■ **Problem to work on**
Return, word for word, the line containing "ATOM 239 C CA" and every line after it through the last line of the records below.

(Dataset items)
..........

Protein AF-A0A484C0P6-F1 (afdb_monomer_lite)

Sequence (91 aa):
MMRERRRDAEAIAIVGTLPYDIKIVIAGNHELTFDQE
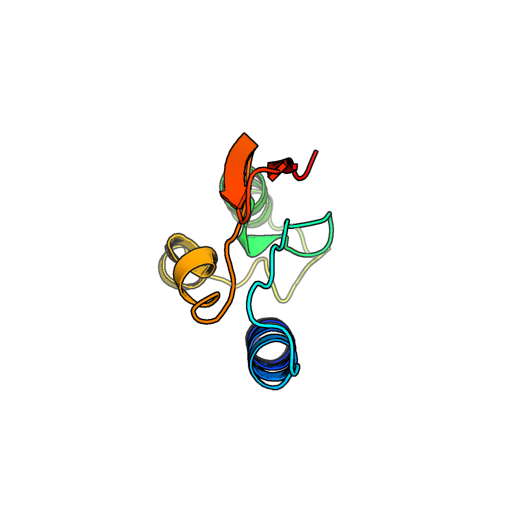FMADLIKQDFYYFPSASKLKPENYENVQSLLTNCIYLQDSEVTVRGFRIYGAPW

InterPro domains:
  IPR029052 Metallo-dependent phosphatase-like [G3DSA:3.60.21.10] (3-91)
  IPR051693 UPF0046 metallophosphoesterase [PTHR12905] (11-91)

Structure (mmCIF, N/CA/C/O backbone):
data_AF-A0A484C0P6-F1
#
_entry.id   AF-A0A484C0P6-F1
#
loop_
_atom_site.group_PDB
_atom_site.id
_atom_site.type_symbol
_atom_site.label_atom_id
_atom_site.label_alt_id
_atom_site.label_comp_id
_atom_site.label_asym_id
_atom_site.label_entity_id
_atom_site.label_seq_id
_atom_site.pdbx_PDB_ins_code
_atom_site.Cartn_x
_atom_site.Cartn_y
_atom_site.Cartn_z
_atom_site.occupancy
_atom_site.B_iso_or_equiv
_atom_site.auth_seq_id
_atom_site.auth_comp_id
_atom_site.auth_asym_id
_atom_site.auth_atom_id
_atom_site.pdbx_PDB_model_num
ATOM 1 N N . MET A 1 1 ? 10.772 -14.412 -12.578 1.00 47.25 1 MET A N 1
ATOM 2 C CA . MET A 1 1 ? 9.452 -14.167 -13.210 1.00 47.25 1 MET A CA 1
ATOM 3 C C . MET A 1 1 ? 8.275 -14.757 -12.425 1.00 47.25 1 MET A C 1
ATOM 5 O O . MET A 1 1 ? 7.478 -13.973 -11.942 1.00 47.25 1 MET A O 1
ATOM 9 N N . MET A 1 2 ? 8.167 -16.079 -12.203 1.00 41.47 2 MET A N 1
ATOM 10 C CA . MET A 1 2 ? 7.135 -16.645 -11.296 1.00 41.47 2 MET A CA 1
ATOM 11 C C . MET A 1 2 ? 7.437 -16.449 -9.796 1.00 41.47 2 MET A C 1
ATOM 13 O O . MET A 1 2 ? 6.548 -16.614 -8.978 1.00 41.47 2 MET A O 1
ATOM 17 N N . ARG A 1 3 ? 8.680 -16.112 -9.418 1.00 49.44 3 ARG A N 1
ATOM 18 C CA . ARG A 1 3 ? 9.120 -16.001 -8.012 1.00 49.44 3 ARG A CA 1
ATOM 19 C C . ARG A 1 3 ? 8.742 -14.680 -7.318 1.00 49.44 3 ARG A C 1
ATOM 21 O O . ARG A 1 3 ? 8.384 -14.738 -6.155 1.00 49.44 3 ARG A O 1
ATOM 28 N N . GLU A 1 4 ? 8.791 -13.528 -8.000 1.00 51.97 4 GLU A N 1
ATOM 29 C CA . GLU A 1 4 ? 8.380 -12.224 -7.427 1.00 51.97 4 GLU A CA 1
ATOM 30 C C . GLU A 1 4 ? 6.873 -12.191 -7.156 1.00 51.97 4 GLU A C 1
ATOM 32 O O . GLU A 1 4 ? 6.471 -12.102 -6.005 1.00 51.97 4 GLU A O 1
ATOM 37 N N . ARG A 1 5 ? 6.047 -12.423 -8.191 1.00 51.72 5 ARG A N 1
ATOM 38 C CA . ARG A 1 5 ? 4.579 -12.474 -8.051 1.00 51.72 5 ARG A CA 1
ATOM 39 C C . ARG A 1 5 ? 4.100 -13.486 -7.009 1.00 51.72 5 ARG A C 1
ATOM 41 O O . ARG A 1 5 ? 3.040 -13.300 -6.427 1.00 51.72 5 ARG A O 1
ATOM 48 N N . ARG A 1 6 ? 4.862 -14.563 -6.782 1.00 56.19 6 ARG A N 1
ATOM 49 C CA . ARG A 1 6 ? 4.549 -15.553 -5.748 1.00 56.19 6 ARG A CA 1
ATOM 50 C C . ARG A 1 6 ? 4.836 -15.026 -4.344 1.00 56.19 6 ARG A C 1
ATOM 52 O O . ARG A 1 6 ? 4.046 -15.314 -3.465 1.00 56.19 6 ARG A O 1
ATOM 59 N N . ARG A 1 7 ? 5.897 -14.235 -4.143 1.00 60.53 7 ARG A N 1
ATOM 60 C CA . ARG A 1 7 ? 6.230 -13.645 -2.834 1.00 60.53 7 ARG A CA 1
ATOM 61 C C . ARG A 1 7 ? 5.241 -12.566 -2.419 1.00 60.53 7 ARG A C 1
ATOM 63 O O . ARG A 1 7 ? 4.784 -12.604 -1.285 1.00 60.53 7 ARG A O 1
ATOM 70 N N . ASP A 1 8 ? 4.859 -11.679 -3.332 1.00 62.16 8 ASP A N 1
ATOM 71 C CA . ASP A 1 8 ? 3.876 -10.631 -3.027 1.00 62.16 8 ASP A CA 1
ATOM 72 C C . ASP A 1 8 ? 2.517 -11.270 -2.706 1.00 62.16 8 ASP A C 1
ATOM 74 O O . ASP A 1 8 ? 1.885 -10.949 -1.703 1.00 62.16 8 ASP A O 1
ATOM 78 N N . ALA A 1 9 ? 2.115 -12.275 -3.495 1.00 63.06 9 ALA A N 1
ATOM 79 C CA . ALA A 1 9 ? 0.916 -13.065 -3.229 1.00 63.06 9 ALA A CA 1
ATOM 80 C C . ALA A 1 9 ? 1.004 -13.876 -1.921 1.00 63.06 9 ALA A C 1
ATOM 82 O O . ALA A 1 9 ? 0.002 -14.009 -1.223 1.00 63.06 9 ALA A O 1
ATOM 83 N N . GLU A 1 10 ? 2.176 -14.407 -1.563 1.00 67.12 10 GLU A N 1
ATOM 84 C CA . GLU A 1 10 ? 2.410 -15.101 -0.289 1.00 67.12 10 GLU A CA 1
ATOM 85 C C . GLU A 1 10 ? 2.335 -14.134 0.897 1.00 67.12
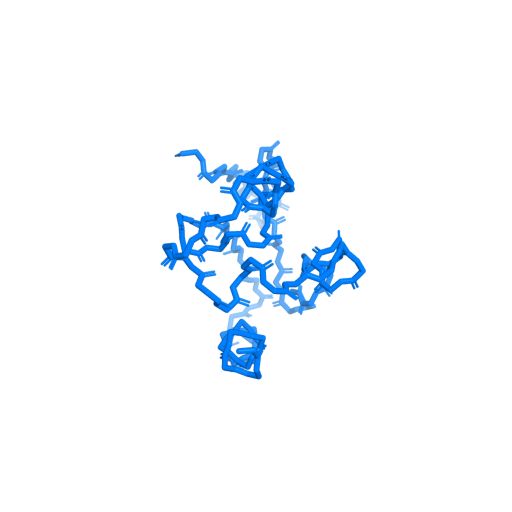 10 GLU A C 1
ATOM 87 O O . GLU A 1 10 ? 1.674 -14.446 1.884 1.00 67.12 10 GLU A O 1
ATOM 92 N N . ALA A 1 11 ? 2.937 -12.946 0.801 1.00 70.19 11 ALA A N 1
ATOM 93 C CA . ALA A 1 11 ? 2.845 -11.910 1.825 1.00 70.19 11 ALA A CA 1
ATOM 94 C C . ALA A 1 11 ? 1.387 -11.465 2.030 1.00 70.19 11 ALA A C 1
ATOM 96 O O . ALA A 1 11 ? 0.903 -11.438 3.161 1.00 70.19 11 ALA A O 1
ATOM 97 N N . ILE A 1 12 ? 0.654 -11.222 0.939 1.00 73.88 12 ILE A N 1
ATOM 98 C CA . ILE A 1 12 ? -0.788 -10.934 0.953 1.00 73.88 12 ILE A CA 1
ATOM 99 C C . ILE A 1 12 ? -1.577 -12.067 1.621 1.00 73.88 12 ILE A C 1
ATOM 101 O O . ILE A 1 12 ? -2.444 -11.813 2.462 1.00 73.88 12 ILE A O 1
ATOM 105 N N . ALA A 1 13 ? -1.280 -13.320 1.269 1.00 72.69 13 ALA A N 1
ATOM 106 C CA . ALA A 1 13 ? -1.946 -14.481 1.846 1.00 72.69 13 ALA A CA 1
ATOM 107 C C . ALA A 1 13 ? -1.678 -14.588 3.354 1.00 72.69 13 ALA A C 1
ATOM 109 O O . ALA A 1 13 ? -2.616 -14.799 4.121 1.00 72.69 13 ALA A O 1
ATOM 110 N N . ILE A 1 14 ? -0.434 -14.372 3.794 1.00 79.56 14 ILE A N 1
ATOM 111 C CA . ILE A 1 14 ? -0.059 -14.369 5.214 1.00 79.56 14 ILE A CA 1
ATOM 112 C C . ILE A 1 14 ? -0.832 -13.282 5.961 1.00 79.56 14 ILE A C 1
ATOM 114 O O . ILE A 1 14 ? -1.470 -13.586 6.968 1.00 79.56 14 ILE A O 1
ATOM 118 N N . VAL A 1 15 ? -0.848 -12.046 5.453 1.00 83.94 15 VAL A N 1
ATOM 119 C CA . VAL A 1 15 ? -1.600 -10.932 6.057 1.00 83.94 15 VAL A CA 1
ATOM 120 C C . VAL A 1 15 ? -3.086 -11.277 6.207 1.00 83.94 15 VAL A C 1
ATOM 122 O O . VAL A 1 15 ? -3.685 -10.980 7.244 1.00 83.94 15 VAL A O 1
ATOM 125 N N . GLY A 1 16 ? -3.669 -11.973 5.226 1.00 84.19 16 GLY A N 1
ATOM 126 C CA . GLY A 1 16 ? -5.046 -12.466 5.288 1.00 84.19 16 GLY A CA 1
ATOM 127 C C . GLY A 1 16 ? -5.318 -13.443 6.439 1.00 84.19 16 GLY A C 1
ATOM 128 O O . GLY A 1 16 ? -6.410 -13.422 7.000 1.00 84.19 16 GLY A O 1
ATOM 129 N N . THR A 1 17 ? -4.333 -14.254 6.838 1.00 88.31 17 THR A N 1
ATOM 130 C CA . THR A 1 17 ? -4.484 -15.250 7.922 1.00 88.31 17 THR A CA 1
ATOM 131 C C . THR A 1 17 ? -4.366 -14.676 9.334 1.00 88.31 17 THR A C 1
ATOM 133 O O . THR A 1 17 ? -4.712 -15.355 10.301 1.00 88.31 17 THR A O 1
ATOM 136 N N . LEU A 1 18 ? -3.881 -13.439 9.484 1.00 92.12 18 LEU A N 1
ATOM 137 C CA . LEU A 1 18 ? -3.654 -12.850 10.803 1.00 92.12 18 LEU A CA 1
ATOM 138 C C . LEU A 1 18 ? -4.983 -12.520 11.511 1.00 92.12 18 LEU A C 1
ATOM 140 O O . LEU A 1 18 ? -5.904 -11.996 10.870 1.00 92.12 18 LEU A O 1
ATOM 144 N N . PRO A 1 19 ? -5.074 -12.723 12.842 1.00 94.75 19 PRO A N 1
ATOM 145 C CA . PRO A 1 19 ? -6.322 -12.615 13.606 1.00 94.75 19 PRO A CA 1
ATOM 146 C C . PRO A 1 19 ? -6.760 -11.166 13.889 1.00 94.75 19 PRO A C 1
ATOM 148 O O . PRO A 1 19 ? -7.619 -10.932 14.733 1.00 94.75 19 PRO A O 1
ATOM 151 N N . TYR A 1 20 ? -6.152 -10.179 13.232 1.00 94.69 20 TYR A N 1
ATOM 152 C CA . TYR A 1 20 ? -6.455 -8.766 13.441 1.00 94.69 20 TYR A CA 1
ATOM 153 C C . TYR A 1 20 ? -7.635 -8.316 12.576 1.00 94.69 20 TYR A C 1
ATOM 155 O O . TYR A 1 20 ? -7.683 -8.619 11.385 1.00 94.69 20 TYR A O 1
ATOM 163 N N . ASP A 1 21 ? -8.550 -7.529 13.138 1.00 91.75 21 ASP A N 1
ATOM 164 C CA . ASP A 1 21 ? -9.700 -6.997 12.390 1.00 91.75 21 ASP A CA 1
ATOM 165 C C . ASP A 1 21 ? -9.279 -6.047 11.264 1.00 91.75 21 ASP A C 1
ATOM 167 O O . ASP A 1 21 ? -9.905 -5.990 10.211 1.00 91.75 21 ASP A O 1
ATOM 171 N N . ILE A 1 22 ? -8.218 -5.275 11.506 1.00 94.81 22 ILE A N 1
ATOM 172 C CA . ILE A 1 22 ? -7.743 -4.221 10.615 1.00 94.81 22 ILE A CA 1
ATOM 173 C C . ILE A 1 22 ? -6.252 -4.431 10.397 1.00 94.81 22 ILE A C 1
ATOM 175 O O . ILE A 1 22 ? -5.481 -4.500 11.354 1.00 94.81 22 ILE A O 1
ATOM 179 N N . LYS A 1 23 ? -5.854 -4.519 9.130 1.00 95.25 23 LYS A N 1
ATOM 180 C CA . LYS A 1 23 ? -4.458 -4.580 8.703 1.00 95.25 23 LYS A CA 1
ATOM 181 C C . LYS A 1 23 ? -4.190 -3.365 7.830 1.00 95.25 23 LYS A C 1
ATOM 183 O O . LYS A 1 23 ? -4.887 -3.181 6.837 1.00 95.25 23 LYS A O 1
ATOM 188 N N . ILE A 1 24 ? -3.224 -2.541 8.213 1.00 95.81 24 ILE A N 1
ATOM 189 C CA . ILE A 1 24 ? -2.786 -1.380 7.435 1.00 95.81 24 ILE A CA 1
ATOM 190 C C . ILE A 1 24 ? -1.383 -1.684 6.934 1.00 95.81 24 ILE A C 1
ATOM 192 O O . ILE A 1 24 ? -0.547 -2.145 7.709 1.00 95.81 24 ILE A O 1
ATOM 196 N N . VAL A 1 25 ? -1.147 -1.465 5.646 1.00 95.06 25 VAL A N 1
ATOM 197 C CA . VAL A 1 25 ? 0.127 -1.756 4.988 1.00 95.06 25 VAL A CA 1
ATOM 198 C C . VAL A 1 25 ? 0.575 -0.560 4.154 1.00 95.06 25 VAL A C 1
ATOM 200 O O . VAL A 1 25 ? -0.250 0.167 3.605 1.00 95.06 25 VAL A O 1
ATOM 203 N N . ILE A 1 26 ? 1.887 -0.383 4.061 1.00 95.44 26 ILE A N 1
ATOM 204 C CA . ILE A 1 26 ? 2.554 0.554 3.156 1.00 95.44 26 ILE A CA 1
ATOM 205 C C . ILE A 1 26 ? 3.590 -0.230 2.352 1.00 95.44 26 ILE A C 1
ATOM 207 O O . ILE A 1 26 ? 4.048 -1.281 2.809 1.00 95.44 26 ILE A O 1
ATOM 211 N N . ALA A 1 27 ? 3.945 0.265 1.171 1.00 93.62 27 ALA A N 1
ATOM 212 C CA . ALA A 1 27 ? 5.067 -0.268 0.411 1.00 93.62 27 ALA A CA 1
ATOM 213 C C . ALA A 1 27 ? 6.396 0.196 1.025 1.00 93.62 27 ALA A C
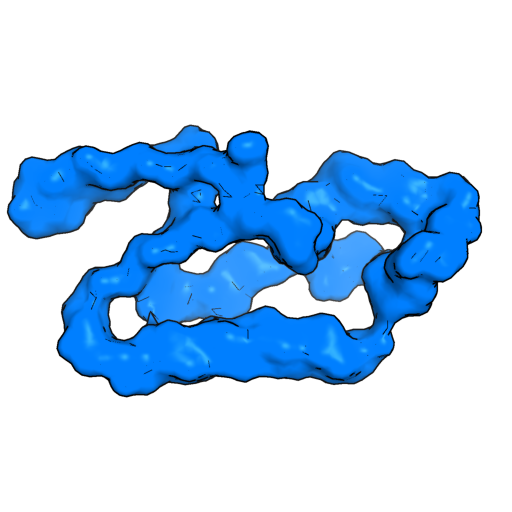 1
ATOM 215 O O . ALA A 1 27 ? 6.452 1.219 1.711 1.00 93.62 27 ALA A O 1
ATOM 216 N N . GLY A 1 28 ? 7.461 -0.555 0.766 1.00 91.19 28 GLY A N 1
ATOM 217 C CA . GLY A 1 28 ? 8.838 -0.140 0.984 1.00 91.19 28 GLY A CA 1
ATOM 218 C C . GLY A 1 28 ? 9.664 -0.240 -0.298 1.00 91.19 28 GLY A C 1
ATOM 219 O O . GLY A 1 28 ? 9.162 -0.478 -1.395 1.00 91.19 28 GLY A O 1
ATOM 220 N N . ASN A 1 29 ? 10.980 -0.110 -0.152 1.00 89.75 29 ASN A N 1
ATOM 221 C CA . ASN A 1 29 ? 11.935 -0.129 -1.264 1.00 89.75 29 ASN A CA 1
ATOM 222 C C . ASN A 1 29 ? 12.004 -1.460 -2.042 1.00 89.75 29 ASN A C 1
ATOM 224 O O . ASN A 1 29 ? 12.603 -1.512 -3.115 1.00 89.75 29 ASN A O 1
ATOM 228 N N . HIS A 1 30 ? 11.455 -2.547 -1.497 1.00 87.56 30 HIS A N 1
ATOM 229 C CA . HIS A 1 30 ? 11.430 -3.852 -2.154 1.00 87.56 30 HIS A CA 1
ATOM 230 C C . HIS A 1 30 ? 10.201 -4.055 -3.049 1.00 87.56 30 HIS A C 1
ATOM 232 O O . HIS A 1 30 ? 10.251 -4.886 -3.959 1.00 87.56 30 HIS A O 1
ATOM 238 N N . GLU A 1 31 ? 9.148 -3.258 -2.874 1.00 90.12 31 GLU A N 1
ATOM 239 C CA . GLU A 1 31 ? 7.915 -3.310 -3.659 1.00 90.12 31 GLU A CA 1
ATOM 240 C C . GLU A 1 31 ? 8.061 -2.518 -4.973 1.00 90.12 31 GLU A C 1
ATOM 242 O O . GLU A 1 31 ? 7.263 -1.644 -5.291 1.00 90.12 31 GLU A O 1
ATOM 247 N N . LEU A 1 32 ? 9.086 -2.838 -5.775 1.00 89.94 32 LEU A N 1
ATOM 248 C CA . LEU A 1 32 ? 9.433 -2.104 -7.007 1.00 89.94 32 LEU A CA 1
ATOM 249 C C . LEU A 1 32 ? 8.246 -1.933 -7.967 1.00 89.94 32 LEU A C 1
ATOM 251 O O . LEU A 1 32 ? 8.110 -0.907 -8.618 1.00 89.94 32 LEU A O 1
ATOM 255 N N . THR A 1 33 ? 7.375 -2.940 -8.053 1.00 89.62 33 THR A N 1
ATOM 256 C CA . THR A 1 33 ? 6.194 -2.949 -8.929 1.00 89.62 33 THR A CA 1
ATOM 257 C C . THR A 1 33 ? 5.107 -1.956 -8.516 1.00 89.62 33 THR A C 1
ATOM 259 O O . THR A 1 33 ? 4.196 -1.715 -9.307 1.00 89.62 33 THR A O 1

..........

■ **Task response**
ATOM 239 C CA . GLU A 1 31 ? 7.915 -3.310 -3.659 1.00 90.12 31 GLU A CA 1
ATOM 240 C C . GLU A 1 31 ? 8.061 -2.518 -4.973 1.00 90.12 31 GLU A C 1
ATOM 242 O O . GLU A 1 31 ? 7.263 -1.644 -5.291 1.00 90.12 31 GLU A O 1
ATOM 247 N N . LEU A 1 32 ? 9.086 -2.838 -5.775 1.00 89.94 32 LEU A N 1
ATOM 248 C CA . LEU A 1 32 ? 9.433 -2.104 -7.007 1.00 89.94 32 LEU A CA 1
ATOM 249 C C . LEU A 1 32 ? 8.246 -1.933 -7.967 1.00 89.94 32 LEU A C 1
ATOM 251 O O . LEU A 1 32 ? 8.110 -0.907 -8.618 1.00 89.94 32 LEU A O 1
ATOM 255 N N . THR A 1 33 ? 7.375 -2.940 -8.053 1.00 89.62 33 THR A N 1
ATOM 256 C CA . THR A 1 33 ? 6.194 -2.949 -8.929 1.00 89.62 33 THR A CA 1
ATOM 257 C C . THR A 1 33 ? 5.107 -1.956 -8.516 1.00 89.62 33 THR A C 1
ATOM 259 O O . THR A 1 33 ? 4.196 -1.715 -9.307 1.00 89.62 33 THR A O 1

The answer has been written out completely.